DR. STRANGELOVE IS 'CINEMA SUNDAYS' SHOW

This weekend's "Cinema Sundays" offering at the Reichhold Center for the Arts is a surreal blast from the past — Stanley Kubrick's 1964 satirical and oh, so politically incorrect Dr. Strangelove — Or: How I Learned to Stop Worrying and Love the Bomb.
At the time of its release, liberals found the fantasy/farce about nuclear destruction, Cold War politics, and a military run amok brilliantly satirical. Conservatives, of course, were appalled.
The cast alone — most of whom are long gone — makes it a film classic: George C. Scott as the military madman Gen. Buck Turgidson; Sterling Hayden as the paranoid, cigar-chomping Strategic Air Command general Jack D. Ripper; Slim Pickens as Maj. "King" Kong, a good ol' boy in command of a B-52 bomber carrying a hydrogen bomb; and the irrepressible Peter Sellars in a tour de farce as three characters — the stiff-upper-lipped British Group Capt. Mandrake, the inept U.S. President Merkin Muffley, and the title character, an unstable (in more ways than one), wheelchair-bound German scientist with a gloved, robotic right hand.
Everything is irony, satire and double entendre in Dr. Strangelove, which went up for four Academy Awards (best picture, Sellars for best actor, Kubrick for best director and Kubrick and Terry Southern for best screenplay) but came away with none. The British film was released the year after John F. Kennedy's assassination, not that long after America's grandstanding against ungodly Communism in the Western Hemisphere — the Cuban Missile Crisis and the Bay of Pigs invasion. Cold War hysteria was waning but was by no means over, and meantime Washington and Moscow were about to fan Viet Nam into flame.

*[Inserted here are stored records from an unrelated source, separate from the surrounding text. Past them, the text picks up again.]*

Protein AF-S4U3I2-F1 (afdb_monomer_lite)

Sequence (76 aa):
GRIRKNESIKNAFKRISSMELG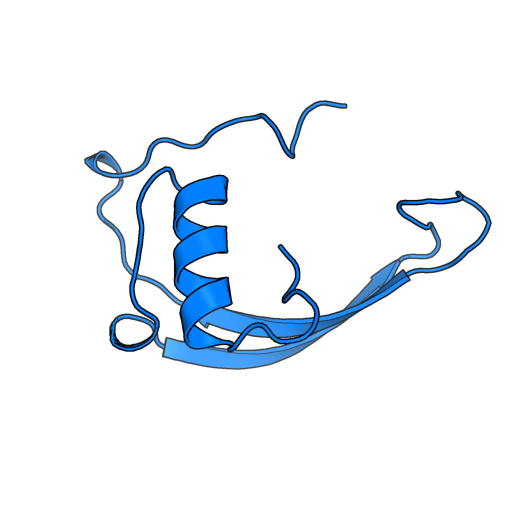KEYGISGSVFNGVWEHFYDDGFFSEDEATHYIVLCYTLKVLKSELNLPDDQHRE

pLDDT: mean 90.08, std 11.26, range [46.22, 98.5]

Structure (mmCIF, N/CA/C/O backbone):
data_AF-S4U3I2-F1
#
_entry.id   AF-S4U3I2-F1
#
loop_
_atom_site.group_PDB
_atom_site.id
_atom_site.type_symbol
_atom_site.label_atom_id
_atom_site.label_alt_id
_atom_site.label_comp_id
_atom_site.label_asym_id
_atom_site.label_entity_id
_atom_site.label_seq_id
_atom_site.pdbx_PDB_ins_code
_atom_site.Cartn_x
_atom_site.Cartn_y
_atom_site.Cartn_z
_atom_site.occupancy
_atom_site.B_iso_or_equiv
_atom_site.auth_seq_id
_atom_site.auth_comp_id
_atom_site.auth_asym_id
_atom_site.auth_atom_id
_atom_site.pdbx_PDB_model_num
ATOM 1 N N . GLY A 1 1 ? 3.436 1.771 -1.440 1.00 90.88 1 GLY A N 1
ATOM 2 C CA . GLY A 1 1 ? 4.861 1.437 -1.208 1.00 90.88 1 GLY A CA 1
ATOM 3 C C . GLY A 1 1 ? 5.221 -0.022 -1.510 1.00 90.88 1 GLY A C 1
ATOM 4 O O . GLY A 1 1 ? 4.336 -0.852 -1.676 1.00 90.88 1 GLY A O 1
ATOM 5 N N . ARG A 1 2 ? 6.529 -0.338 -1.550 1.00 94.50 2 ARG A N 1
ATOM 6 C CA . ARG A 1 2 ? 7.090 -1.679 -1.857 1.00 94.50 2 ARG A CA 1
ATOM 7 C C . ARG A 1 2 ? 7.460 -2.508 -0.617 1.00 94.50 2 ARG A C 1
ATOM 9 O O . ARG A 1 2 ? 7.866 -1.945 0.407 1.00 94.50 2 ARG A O 1
ATOM 16 N N . ILE A 1 3 ? 7.405 -3.835 -0.747 1.00 97.44 3 ILE A N 1
ATOM 17 C CA . ILE A 1 3 ? 7.966 -4.792 0.224 1.00 97.44 3 ILE A CA 1
ATOM 18 C C . ILE A 1 3 ? 9.483 -4.875 0.008 1.00 97.44 3 ILE A C 1
ATOM 20 O O . ILE A 1 3 ? 9.949 -4.984 -1.125 1.00 97.44 3 ILE A O 1
ATOM 24 N N . ARG A 1 4 ? 10.269 -4.768 1.082 1.00 97.38 4 ARG A N 1
ATOM 25 C CA . ARG A 1 4 ? 11.740 -4.802 1.028 1.00 97.38 4 ARG A CA 1
ATOM 26 C C . ARG A 1 4 ? 12.263 -6.242 1.038 1.00 97.38 4 ARG A C 1
ATOM 28 O O . ARG A 1 4 ? 11.578 -7.173 1.457 1.00 97.38 4 ARG A O 1
ATOM 35 N N . LYS A 1 5 ? 13.517 -6.434 0.614 1.00 97.12 5 LYS A N 1
ATOM 36 C CA . LYS A 1 5 ? 14.197 -7.735 0.713 1.00 97.12 5 LYS A CA 1
ATOM 37 C C . LYS A 1 5 ? 14.177 -8.229 2.165 1.00 97.12 5 LYS A C 1
ATOM 39 O O . LYS A 1 5 ? 14.496 -7.464 3.071 1.00 97.12 5 LYS A O 1
ATOM 44 N N . ASN A 1 6 ? 13.837 -9.505 2.363 1.00 98.00 6 ASN A N 1
ATOM 45 C CA . ASN A 1 6 ? 13.702 -10.151 3.677 1.00 98.00 6 ASN A CA 1
ATOM 46 C C . ASN A 1 6 ? 12.646 -9.513 4.603 1.00 98.00 6 ASN A C 1
ATOM 48 O O . ASN A 1 6 ? 12.690 -9.702 5.818 1.00 98.00 6 ASN A O 1
ATOM 52 N N . GLU A 1 7 ? 11.682 -8.774 4.053 1.00 98.44 7 GLU A N 1
ATOM 53 C CA . GLU A 1 7 ? 10.561 -8.216 4.805 1.00 98.44 7 GLU A CA 1
ATOM 54 C C . GLU A 1 7 ? 9.296 -9.056 4.589 1.00 98.44 7 GLU A C 1
ATOM 56 O O . GLU A 1 7 ? 8.923 -9.368 3.461 1.00 98.44 7 GLU A O 1
ATOM 61 N N . SER A 1 8 ? 8.605 -9.417 5.674 1.00 98.38 8 SER A N 1
ATOM 62 C CA . SER A 1 8 ? 7.301 -10.079 5.566 1.00 98.38 8 SER A CA 1
ATOM 63 C C . SER A 1 8 ? 6.216 -9.087 5.142 1.00 98.38 8 SER A C 1
ATOM 65 O O . SER A 1 8 ? 6.272 -7.909 5.497 1.00 98.38 8 SER A O 1
ATOM 67 N N . ILE A 1 9 ? 5.160 -9.570 4.477 1.00 98.19 9 ILE A N 1
ATOM 68 C CA . ILE A 1 9 ? 3.997 -8.742 4.102 1.00 98.19 9 ILE A CA 1
ATOM 69 C C . ILE A 1 9 ? 3.415 -8.026 5.334 1.00 98.19 9 ILE A C 1
ATOM 71 O O . ILE A 1 9 ? 3.096 -6.845 5.268 1.00 98.19 9 ILE A O 1
ATOM 75 N N . LYS A 1 10 ? 3.341 -8.704 6.489 1.00 98.00 10 LYS A N 1
ATOM 76 C CA . LYS A 1 10 ? 2.835 -8.124 7.745 1.00 98.00 10 LYS A CA 1
ATOM 77 C C . LYS A 1 10 ? 3.679 -6.941 8.231 1.00 98.00 10 LYS A C 1
ATOM 79 O O . LYS A 1 10 ? 3.116 -5.952 8.696 1.00 98.00 10 LYS A O 1
ATOM 84 N N . ASN A 1 11 ? 5.004 -7.042 8.137 1.00 98.25 11 ASN A N 1
ATOM 85 C CA . ASN A 1 11 ? 5.906 -5.963 8.545 1.00 98.25 11 ASN A CA 1
ATOM 86 C C . ASN A 1 11 ? 5.881 -4.813 7.535 1.00 98.25 11 ASN A C 1
ATOM 88 O O . ASN A 1 11 ? 5.793 -3.655 7.941 1.00 98.25 11 ASN A O 1
ATOM 92 N N . ALA A 1 12 ? 5.855 -5.131 6.238 1.00 98.12 12 ALA A N 1
ATOM 93 C CA . ALA A 1 12 ? 5.704 -4.135 5.187 1.00 98.12 12 ALA A CA 1
ATOM 94 C C . ALA A 1 12 ? 4.393 -3.356 5.337 1.00 98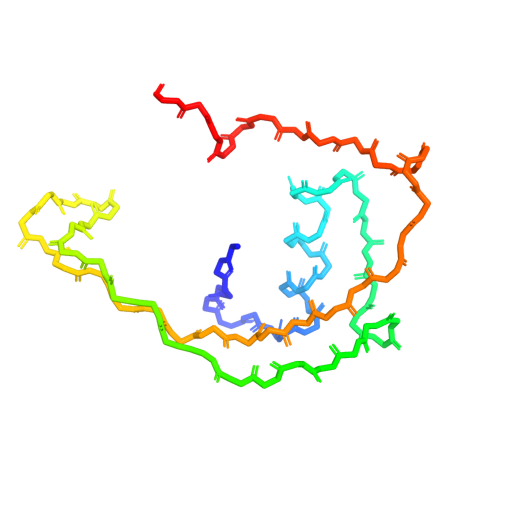.12 12 ALA A C 1
ATOM 96 O O . ALA A 1 12 ? 4.412 -2.135 5.251 1.00 98.12 12 ALA A O 1
ATOM 97 N N . PHE A 1 13 ? 3.277 -4.032 5.633 1.00 97.88 13 PHE A N 1
ATOM 98 C CA . PHE A 1 13 ? 1.975 -3.395 5.837 1.00 97.88 13 PHE A CA 1
ATOM 99 C C . PHE A 1 13 ? 2.029 -2.343 6.950 1.00 97.88 13 PHE A C 1
ATOM 101 O O . PHE A 1 13 ? 1.630 -1.206 6.725 1.00 97.88 13 PHE A O 1
ATOM 108 N N . LYS A 1 14 ? 2.593 -2.693 8.115 1.00 97.56 14 LYS A N 1
ATOM 109 C CA . LYS A 1 14 ? 2.760 -1.759 9.241 1.00 97.56 14 LYS A CA 1
ATOM 110 C C . LYS A 1 14 ? 3.640 -0.566 8.880 1.00 97.56 14 LYS A C 1
ATOM 112 O O . LYS A 1 14 ? 3.266 0.576 9.122 1.00 97.56 14 LYS A O 1
ATOM 117 N N . ARG A 1 15 ? 4.811 -0.832 8.290 1.00 97.56 15 ARG A N 1
ATOM 118 C CA . ARG A 1 15 ? 5.772 0.210 7.913 1.00 97.56 15 ARG A CA 1
ATOM 119 C C . ARG A 1 15 ? 5.182 1.156 6.874 1.00 97.56 15 ARG A C 1
ATOM 121 O O . ARG A 1 15 ? 5.300 2.364 7.027 1.00 97.56 15 ARG A O 1
ATOM 128 N N . ILE A 1 16 ? 4.582 0.607 5.819 1.00 96.25 16 ILE A N 1
ATOM 129 C CA . ILE A 1 16 ? 3.970 1.391 4.746 1.00 96.25 16 ILE A CA 1
ATOM 130 C C . ILE A 1 16 ? 2.809 2.195 5.320 1.00 96.25 16 ILE A C 1
ATOM 132 O O . ILE A 1 16 ? 2.767 3.392 5.108 1.00 96.25 16 ILE A O 1
ATOM 136 N N . SER A 1 17 ? 1.916 1.608 6.115 1.00 95.50 17 SER A N 1
ATOM 137 C CA . SER A 1 17 ? 0.806 2.382 6.671 1.00 95.50 17 SER A CA 1
ATOM 138 C C . SER A 1 17 ? 1.283 3.505 7.602 1.00 95.50 17 SER A C 1
ATOM 140 O O . SER A 1 17 ? 0.733 4.595 7.563 1.00 95.50 17 SER A O 1
ATOM 142 N N . SER A 1 18 ? 2.328 3.274 8.402 1.00 94.81 18 SER A N 1
ATOM 143 C CA . SER A 1 18 ? 2.939 4.320 9.232 1.00 94.81 18 SER A CA 1
ATOM 144 C C . SER A 1 18 ? 3.480 5.468 8.383 1.00 94.81 18 SER A C 1
ATOM 146 O O . SER A 1 18 ? 3.223 6.631 8.667 1.00 94.81 18 SER A O 1
ATOM 148 N N . MET A 1 19 ? 4.178 5.122 7.303 1.00 93.81 19 MET A N 1
ATOM 149 C CA . MET A 1 19 ? 4.824 6.071 6.405 1.00 93.81 19 MET A CA 1
ATOM 150 C C . MET A 1 19 ? 3.842 6.830 5.509 1.00 93.81 19 MET A C 1
ATOM 152 O O . MET A 1 19 ? 4.112 7.975 5.204 1.00 93.81 19 MET A O 1
ATOM 156 N N . GLU A 1 20 ? 2.734 6.220 5.088 1.00 92.31 20 GLU A N 1
ATOM 157 C CA . GLU A 1 20 ? 1.785 6.824 4.133 1.00 92.31 20 GLU A CA 1
ATOM 158 C C . GLU A 1 20 ? 0.553 7.426 4.835 1.00 92.31 20 GLU A C 1
ATOM 160 O O . GLU A 1 20 ? -0.075 8.350 4.333 1.00 92.31 20 GLU A O 1
ATOM 165 N N . LEU A 1 21 ? 0.164 6.880 5.996 1.00 93.25 21 LEU A N 1
ATOM 166 C CA . LEU A 1 21 ? -1.051 7.267 6.730 1.00 93.25 21 LEU A CA 1
ATOM 167 C C . LEU A 1 21 ? -0.755 7.921 8.089 1.00 93.25 21 LEU A C 1
ATOM 169 O O . LEU A 1 21 ? -1.689 8.321 8.790 1.00 93.25 21 LEU A O 1
ATOM 173 N N . GLY A 1 22 ? 0.517 7.967 8.498 1.00 92.75 22 GLY A N 1
ATOM 174 C CA . GLY A 1 22 ? 0.961 8.507 9.787 1.00 92.75 22 GLY A CA 1
ATOM 175 C C . GLY A 1 22 ? 0.644 7.623 10.993 1.00 92.75 22 GLY A C 1
ATOM 176 O O . GLY A 1 22 ? 0.820 8.052 12.133 1.00 92.75 22 GLY A O 1
ATOM 177 N N . LYS A 1 23 ? 0.153 6.396 10.765 1.00 92.94 23 LYS A N 1
ATOM 178 C CA . LYS A 1 23 ? -0.227 5.444 11.816 1.00 92.94 23 LYS A CA 1
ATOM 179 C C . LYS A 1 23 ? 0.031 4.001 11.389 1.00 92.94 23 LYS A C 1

Kubrick chose to film the picture in black and white — although he would later opt for color in A Clockwork Orange and 2001: A Space Odyssey. The movie is almost like a stage drama in that it take place largely on three sets — the locked office of a psychotic Air Force bomb group commander in a military base sealed off from outside communication, the flight deck of the B-52 bomber dispatched to destroy the Soviet "Rooskies," and the underground Pentagon War Room where the addled president has convened his advisors and communicate with his Soviet counterpart to deal with the crisis.

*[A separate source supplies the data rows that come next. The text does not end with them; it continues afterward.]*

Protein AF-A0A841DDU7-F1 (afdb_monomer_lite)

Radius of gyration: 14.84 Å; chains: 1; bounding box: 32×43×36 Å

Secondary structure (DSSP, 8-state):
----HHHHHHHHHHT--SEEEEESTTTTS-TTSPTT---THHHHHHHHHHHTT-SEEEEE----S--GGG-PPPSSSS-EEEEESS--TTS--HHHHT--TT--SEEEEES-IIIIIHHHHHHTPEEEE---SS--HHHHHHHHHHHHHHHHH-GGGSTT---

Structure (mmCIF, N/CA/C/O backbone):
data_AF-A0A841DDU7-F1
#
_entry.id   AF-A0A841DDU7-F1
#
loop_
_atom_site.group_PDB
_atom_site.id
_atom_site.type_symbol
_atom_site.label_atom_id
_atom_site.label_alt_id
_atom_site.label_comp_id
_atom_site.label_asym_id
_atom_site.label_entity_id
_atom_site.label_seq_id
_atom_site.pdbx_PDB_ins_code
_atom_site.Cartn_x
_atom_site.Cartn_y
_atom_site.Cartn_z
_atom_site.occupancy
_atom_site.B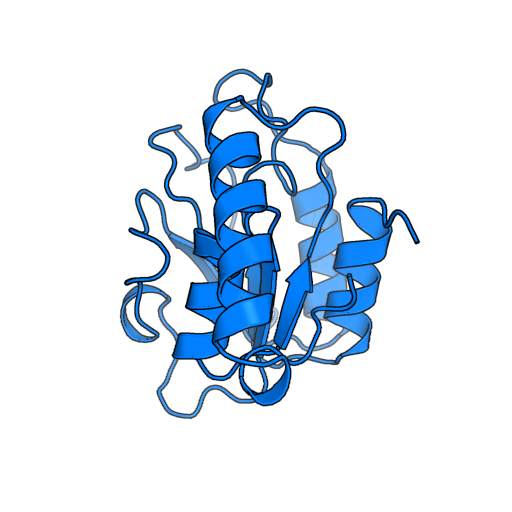_iso_or_equiv
_atom_site.auth_seq_id
_atom_site.auth_comp_id
_atom_site.auth_asym_id
_atom_site.auth_atom_id
_atom_site.pdbx_PDB_model_num
ATOM 1 N N . MET A 1 1 ? -13.250 -5.548 -14.218 1.00 35.44 1 MET A N 1
ATOM 2 C CA . MET A 1 1 ? -13.074 -4.134 -14.616 1.00 35.44 1 MET A CA 1
ATOM 3 C C . MET A 1 1 ? -11.606 -3.815 -14.395 1.00 35.44 1 MET A C 1
ATOM 5 O O . MET A 1 1 ? -11.134 -4.064 -13.294 1.00 35.44 1 MET A O 1
ATOM 9 N N . ARG A 1 2 ? -10.859 -3.447 -15.442 1.00 39.19 2 ARG A N 1
ATOM 10 C CA . ARG A 1 2 ? -9.424 -3.143 -15.323 1.00 39.19 2 ARG A CA 1
ATOM 11 C C . ARG A 1 2 ? -9.319 -1.822 -14.567 1.00 39.19 2 ARG A C 1
ATOM 13 O O . ARG A 1 2 ? -9.862 -0.842 -15.058 1.00 39.19 2 ARG A O 1
ATOM 20 N N . SER A 1 3 ? -8.734 -1.816 -13.374 1.00 53.88 3 SER A N 1
ATOM 21 C CA . SER A 1 3 ? -8.480 -0.569 -12.657 1.00 53.88 3 SER A CA 1
ATOM 22 C C . SER A 1 3 ? -7.045 -0.171 -12.958 1.00 53.88 3 SER A C 1
ATOM 24 O O . SER A 1 3 ? -6.116 -0.943 -12.714 1.00 53.88 3 SER A O 1
ATOM 26 N N . SER A 1 4 ? -6.872 1.023 -13.510 1.00 74.31 4 SER A N 1
ATOM 27 C CA . SER A 1 4 ? -5.568 1.671 -13.542 1.00 74.31 4 SER A CA 1
ATOM 28 C C . SER A 1 4 ? -5.040 1.824 -12.103 1.00 74.31 4 SER A C 1
ATOM 30 O O . SER A 1 4 ? -5.803 1.744 -11.132 1.00 74.31 4 SER A O 1
ATOM 32 N N . THR A 1 5 ? -3.735 2.043 -11.931 1.00 77.00 5 THR A N 1
ATOM 33 C CA . THR A 1 5 ? -3.137 2.357 -10.618 1.00 77.00 5 THR A CA 1
ATOM 34 C C . THR A 1 5 ? -3.895 3.479 -9.896 1.00 77.00 5 THR A C 1
ATOM 36 O O . THR A 1 5 ? -4.095 3.419 -8.684 1.00 77.00 5 THR A O 1
ATOM 39 N N . GLU A 1 6 ? -4.371 4.476 -10.640 1.00 81.69 6 GLU A N 1
ATOM 40 C CA . GLU A 1 6 ? -5.140 5.605 -10.116 1.00 81.69 6 GLU A CA 1
ATOM 41 C C . GLU A 1 6 ? -6.521 5.188 -9.591 1.00 81.69 6 GLU A C 1
ATOM 43 O O . GLU A 1 6 ? -6.928 5.609 -8.502 1.00 81.69 6 GLU A O 1
ATOM 48 N N . ASP A 1 7 ? -7.212 4.296 -10.303 1.00 85.56 7 ASP A N 1
ATOM 49 C CA . ASP A 1 7 ? -8.483 3.726 -9.849 1.00 85.56 7 ASP A CA 1
ATOM 50 C C . ASP A 1 7 ? -8.299 2.917 -8.564 1.00 85.56 7 ASP A C 1
ATOM 52 O O . ASP A 1 7 ? -9.133 2.979 -7.659 1.00 85.56 7 ASP A O 1
ATOM 56 N N . ALA A 1 8 ? -7.192 2.177 -8.452 1.00 88.38 8 ALA A N 1
ATOM 57 C CA . ALA A 1 8 ? -6.898 1.380 -7.269 1.00 88.38 8 ALA A CA 1
ATOM 58 C C . ALA A 1 8 ? -6.637 2.264 -6.047 1.00 88.38 8 ALA A C 1
ATOM 60 O O . ALA A 1 8 ? -7.211 2.023 -4.985 1.00 88.38 8 ALA A O 1
ATOM 61 N N . ILE A 1 9 ? -5.829 3.320 -6.192 1.00 89.25 9 ILE A N 1
ATOM 62 C CA . ILE A 1 9 ? -5.600 4.304 -5.124 1.00 89.25 9 ILE A CA 1
ATOM 63 C C . ILE A 1 9 ? -6.912 4.988 -4.735 1.00 89.25 9 ILE A C 1
ATOM 65 O O . ILE A 1 9 ? -7.233 5.072 -3.549 1.00 89.25 9 ILE A O 1
ATOM 69 N N . SER A 1 10 ? -7.699 5.433 -5.715 1.00 91.44 10 SER A N 1
ATOM 70 C CA . SER A 1 10 ? -8.992 6.077 -5.464 1.00 91.44 10 SER A CA 1
ATOM 71 C C . SER A 1 10 ? -9.958 5.137 -4.740 1.00 91.44 10 SER A C 1
ATOM 73 O O . SER A 1 10 ? -10.631 5.555 -3.801 1.00 91.44 10 SER A O 1
ATOM 75 N N . THR A 1 11 ? -9.959 3.853 -5.105 1.00 93.25 11 THR A N 1
ATOM 76 C CA . THR A 1 11 ? -10.723 2.804 -4.418 1.00 93.25 11 THR A CA 1
ATOM 77 C C . THR A 1 11 ? -10.244 2.623 -2.980 1.00 93.25 11 THR A C 1
ATOM 79 O O . THR A 1 11 ? -11.064 2.619 -2.067 1.00 93.25 11 THR A O 1
ATOM 82 N N . CYS A 1 12 ? -8.929 2.522 -2.752 1.00 94.25 12 CYS A N 1
ATOM 83 C CA . CYS A 1 12 ? -8.359 2.383 -1.410 1.00 94.25 12 CYS A CA 1
ATOM 84 C C . CYS A 1 12 ? -8.775 3.536 -0.498 1.00 94.25 12 CYS A C 1
ATOM 86 O O . CYS A 1 12 ? -9.210 3.314 0.627 1.00 94.25 12 CYS A O 1
ATOM 88 N N . LEU A 1 13 ? -8.653 4.762 -0.999 1.00 93.94 13 LEU A N 1
ATOM 89 C CA . LEU A 1 13 ? -8.997 5.980 -0.278 1.00 93.94 13 LEU A CA 1
ATOM 90 C C . LEU A 1 13 ? -10.513 6.100 -0.044 1.00 93.94 13 LEU A C 1
ATOM 92 O O . LEU A 1 13 ? -10.947 6.437 1.054 1.00 93.94 13 LEU A O 1
ATOM 96 N N . GLY A 1 14 ? -11.341 5.697 -1.013 1.00 94.81 14 GLY A N 1
ATOM 97 C CA . GLY A 1 14 ? -12.800 5.640 -0.866 1.00 94.81 14 GLY A CA 1
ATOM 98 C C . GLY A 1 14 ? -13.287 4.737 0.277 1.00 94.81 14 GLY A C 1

If you can still remember that you loved Dr. Strangelove 35 years ago, treat yourself to a reprise Sunday night. If it was before your time, but you have some historical understanding of the '60s, go see it just for laughs. The politics are obsolete.
The movie starts at 7:30 p.m. Gates open half an hour earlier at the Reichhold. Tickets are $5 general admission, $2.50 for children. Popcorn, candy and soft drinks are availble.
Not to be seen
Originally, the Reichhold series was going to feature another Kubric film on this night, the 1971 cult classic A Clockwork Orange. In some internal confusion, the plans came undone, and as far as audience appeal, it may have been for the better. These days, chances are film buffs in search of retro entertainment will find a 1960s black comedy about inadvertent nuclear war with the Commies a lot more appealing than a futuristic nightmare of a society in which the official solution to rampant, sadistic, drug-abetted random violence is brutal aversion therapy.
Kubrick, who died just last year, withdrew A Clockwork Orange from distribution in Britain in 1973 after media accounts blamed the film for inspiring a teenager to beat a tramp to death. As it turned out, the kid hadn't seen the movie but had read the book on which it was based (imagine that happening today). "Nonetheless," the Associated Press reported last month, "Kubrick received death threats, and he decided to withdraw the film."
In March, the film was reintroduced in British theaters for the first time in more than a quarter-century. Reviewing it from a 2000 perspective, The [London] Daily Telegraph's Andrew O'Hagan found it a visionary morality tale depicting "the stylization of violence in our time, a stylization that society now takes entirely for gtanted." Another writer for the same paper, Peregrine Worsthorne, outraged by the picture the first time around, now found it to be "largely cliche-ridden twaddle."
The orange-haired Malcolm McDowell who played Alex, the protagonist leader of a gang of teen-age punks, is white-haired today, entirely of natural causes.